Über 90 Prozent der Mitarbeiter der Talanx Gruppe arbeiten in Zeiten von Corona im mobilen Office. Viele von ihnen nutzen dafür Privatgeräte ohne Sicherheitskonzept – ein Eldorado für Cyberkriminelle. Das Group-Security-Team legt in dieser Zeit besonderes Augenmerk darauf, Kunden-, Mitarbeiter- und Partner- Informationen zu schützen. Leonie Windolph ist Teil dieses Teams. Sie vertritt fachlich den Leiter des Bereichs Group Security, Andreas Walz. Während der Krise koordiniert er wiederum als stellvertretender Leiter des Konzern Krisenstabs die IT-Themen und trifft wichtige Security-Entscheidungen direkt im Talanx Krisenstab.

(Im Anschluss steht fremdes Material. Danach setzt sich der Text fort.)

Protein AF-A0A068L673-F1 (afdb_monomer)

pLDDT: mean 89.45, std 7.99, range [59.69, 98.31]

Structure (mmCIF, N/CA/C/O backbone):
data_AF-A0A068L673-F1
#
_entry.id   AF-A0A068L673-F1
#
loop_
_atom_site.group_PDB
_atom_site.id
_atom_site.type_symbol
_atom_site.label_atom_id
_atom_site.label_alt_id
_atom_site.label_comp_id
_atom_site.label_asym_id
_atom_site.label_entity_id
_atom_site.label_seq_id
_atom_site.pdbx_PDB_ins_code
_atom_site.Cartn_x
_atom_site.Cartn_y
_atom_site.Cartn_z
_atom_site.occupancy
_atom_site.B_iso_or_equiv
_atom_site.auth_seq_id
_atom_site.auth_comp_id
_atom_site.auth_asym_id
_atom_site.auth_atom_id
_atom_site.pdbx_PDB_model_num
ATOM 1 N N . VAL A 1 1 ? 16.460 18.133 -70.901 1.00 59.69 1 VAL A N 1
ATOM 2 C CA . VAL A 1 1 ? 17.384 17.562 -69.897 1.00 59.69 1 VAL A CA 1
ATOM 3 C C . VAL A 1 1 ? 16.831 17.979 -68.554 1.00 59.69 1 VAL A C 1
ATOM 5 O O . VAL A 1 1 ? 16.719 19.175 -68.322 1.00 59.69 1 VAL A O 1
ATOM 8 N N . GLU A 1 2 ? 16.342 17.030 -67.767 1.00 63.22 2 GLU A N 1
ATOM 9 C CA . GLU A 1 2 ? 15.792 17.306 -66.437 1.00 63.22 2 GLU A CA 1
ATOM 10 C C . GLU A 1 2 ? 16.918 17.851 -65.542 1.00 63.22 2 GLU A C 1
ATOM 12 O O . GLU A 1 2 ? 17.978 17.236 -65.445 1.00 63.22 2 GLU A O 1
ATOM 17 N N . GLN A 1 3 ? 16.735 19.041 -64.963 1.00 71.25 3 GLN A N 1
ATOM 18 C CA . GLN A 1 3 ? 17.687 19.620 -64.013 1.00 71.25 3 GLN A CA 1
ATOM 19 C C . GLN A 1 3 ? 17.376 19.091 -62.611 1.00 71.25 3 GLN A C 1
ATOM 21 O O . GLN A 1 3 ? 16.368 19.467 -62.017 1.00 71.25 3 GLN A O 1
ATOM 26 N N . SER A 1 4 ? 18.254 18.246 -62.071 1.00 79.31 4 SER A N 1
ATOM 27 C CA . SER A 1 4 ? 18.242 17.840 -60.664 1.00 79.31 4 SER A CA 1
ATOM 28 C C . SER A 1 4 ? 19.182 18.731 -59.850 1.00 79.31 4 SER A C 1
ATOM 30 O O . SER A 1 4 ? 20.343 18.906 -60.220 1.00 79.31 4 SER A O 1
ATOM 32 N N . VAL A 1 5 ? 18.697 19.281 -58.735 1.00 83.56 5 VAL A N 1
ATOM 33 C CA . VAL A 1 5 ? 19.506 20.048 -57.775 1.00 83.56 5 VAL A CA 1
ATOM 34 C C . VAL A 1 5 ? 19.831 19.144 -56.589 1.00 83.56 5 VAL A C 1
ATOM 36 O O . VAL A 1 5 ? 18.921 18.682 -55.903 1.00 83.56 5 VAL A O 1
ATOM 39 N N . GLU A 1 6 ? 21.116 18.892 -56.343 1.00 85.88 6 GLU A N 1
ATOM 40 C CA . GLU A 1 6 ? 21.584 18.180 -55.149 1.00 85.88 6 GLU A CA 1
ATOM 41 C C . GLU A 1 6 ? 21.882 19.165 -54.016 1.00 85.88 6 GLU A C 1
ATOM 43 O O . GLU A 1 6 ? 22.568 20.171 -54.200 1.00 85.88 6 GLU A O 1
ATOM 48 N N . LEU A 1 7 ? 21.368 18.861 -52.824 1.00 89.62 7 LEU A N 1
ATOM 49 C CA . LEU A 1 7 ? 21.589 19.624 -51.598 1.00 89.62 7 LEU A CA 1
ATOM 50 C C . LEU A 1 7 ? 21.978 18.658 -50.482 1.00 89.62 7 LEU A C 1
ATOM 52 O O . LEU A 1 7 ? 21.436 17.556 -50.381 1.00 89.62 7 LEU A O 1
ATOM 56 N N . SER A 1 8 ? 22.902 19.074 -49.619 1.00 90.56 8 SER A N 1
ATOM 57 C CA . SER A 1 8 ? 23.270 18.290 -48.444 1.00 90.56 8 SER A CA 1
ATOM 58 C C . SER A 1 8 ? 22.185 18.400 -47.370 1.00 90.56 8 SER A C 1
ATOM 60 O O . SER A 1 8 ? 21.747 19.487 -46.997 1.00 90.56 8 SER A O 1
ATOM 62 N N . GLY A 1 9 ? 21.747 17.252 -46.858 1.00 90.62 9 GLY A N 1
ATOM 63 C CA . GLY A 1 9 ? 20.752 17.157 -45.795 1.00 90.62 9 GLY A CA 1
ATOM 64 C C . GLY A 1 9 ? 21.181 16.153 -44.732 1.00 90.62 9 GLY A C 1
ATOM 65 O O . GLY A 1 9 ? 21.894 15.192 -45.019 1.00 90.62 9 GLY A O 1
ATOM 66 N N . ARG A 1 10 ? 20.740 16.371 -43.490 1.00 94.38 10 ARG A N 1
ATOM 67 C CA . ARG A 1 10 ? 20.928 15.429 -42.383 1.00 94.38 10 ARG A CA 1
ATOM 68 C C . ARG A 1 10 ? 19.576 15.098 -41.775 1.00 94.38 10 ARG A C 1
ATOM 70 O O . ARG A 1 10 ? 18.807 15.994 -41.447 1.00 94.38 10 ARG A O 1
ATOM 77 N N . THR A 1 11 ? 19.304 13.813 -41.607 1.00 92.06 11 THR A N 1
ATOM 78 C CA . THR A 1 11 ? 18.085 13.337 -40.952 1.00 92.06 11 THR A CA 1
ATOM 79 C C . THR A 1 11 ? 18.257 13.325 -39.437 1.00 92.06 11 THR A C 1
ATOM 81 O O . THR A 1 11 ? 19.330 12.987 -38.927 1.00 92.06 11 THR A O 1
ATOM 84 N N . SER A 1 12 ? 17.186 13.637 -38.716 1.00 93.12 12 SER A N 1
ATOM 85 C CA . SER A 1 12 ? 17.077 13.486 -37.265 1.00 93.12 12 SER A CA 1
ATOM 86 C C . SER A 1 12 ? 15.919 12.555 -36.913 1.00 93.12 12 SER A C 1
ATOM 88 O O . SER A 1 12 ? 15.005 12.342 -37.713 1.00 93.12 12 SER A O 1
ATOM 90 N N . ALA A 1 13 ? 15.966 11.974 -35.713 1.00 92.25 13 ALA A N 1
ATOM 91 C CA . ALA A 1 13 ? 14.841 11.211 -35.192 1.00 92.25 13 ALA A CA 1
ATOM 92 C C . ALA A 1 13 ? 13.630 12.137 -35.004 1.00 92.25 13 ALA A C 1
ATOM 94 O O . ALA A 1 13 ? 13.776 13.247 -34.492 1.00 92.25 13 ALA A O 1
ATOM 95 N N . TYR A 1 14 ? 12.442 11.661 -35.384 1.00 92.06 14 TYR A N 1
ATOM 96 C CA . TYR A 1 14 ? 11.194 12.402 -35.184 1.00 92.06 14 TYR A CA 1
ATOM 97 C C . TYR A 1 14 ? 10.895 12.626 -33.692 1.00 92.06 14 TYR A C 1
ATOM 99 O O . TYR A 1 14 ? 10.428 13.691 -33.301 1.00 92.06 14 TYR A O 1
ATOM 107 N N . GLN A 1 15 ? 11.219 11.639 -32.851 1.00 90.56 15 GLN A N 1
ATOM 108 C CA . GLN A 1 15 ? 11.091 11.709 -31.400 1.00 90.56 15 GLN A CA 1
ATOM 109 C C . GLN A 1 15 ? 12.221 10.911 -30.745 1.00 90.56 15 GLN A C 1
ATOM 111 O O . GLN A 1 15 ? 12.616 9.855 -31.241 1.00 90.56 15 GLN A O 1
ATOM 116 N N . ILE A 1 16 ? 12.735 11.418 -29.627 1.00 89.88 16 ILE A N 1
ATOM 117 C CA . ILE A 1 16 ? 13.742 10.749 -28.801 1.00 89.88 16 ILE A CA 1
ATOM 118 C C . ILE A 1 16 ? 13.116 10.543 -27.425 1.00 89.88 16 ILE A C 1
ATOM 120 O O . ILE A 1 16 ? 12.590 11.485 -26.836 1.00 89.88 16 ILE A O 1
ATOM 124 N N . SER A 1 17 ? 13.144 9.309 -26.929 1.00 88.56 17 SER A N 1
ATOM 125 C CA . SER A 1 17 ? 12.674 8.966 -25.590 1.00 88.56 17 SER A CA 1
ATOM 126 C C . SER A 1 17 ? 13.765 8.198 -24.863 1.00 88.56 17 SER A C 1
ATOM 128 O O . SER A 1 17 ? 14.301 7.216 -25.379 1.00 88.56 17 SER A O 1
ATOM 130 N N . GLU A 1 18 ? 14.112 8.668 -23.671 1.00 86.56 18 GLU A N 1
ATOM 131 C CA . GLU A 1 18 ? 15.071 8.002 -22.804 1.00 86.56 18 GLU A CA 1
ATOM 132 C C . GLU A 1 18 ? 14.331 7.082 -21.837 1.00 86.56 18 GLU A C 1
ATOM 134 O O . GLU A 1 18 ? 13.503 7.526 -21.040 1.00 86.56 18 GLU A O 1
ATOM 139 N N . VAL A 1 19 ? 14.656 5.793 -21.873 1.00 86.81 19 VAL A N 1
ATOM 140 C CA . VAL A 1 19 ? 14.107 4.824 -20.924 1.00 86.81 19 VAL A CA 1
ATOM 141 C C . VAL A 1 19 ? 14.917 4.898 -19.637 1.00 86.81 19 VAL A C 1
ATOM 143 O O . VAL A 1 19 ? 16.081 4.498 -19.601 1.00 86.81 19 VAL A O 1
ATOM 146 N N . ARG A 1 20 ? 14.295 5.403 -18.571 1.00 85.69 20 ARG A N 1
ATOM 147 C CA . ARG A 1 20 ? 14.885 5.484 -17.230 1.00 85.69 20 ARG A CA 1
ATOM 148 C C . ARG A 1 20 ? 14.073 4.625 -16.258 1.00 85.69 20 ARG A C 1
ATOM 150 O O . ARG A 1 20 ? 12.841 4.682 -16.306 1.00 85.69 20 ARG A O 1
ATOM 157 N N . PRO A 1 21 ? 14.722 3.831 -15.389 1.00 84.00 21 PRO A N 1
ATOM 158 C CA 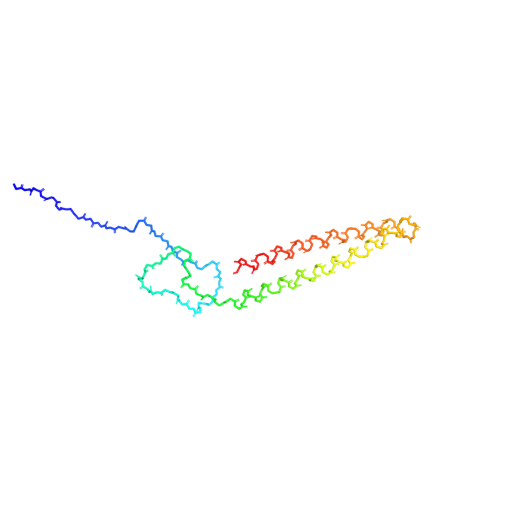. PRO A 1 21 ? 14.003 3.083 -14.367 1.00 84.00 21 PRO A CA 1
ATOM 159 C C . PRO A 1 21 ? 13.321 4.061 -13.401 1.00 84.00 21 PRO A C 1
ATOM 161 O O . PRO A 1 21 ? 13.933 5.036 -12.971 1.00 84.00 21 PRO A O 1
ATOM 164 N N . GLN A 1 22 ? 12.049 3.809 -13.084 1.00 82.94 22 GLN A N 1
ATOM 165 C CA . GLN A 1 22 ? 11.284 4.606 -12.111 1.00 82.94 22 GLN A CA 1
ATOM 166 C C . GLN A 1 22 ? 11.583 4.197 -10.660 1.00 82.94 22 GLN A C 1
ATOM 168 O O . GLN A 1 22 ? 11.360 4.977 -9.743 1.00 82.94 22 GLN A O 1
ATOM 173 N N . THR A 1 23 ? 12.114 2.987 -10.465 1.00 77.38 23 THR A N 1
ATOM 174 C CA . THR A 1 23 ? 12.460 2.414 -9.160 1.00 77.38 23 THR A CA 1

Mehrmals täglich prüft Leonie Windolph, ob es neue Angriffswege und kriminelle Methoden gibt – aktuell besonders vor dem Hintergrund von Corona. „Wir halten unsere Maßnahmen und unsere Technik dagegen, um zu beurteilen, ob eine Gefahr für das Unternehmen besteht. Ist die Angriffsmöglichkeit technisch bedingt, geben wir dies zur Analyse an die IT weiter; gibt es eine organisatorische Bedrohung, wenden wir uns direkt an die Mitarbeiter, zum Beispiel über das Intranet oder per Mail“, erklärt Leonie Windolph ihren Arbeitsalltag. Es greifen dieselben etablierten Sicherheitsprozesse wie vor Corona – inklusive 24/7-Rufbereitschaften, um schnell auf potentielle Angreifer reagieren zu können. Welche neuen Maßnahmen infolge der Pandemie notwendig werden und wie wichtig dabei die Rolle der Mitarbeiter ist, erzählt Leonie Windolph im Interview mit Josefine Zucker aus dem Bereich Group Communications.
Leonie, wie wirkt sich Corona auf das Thema Informationssicherheit aus?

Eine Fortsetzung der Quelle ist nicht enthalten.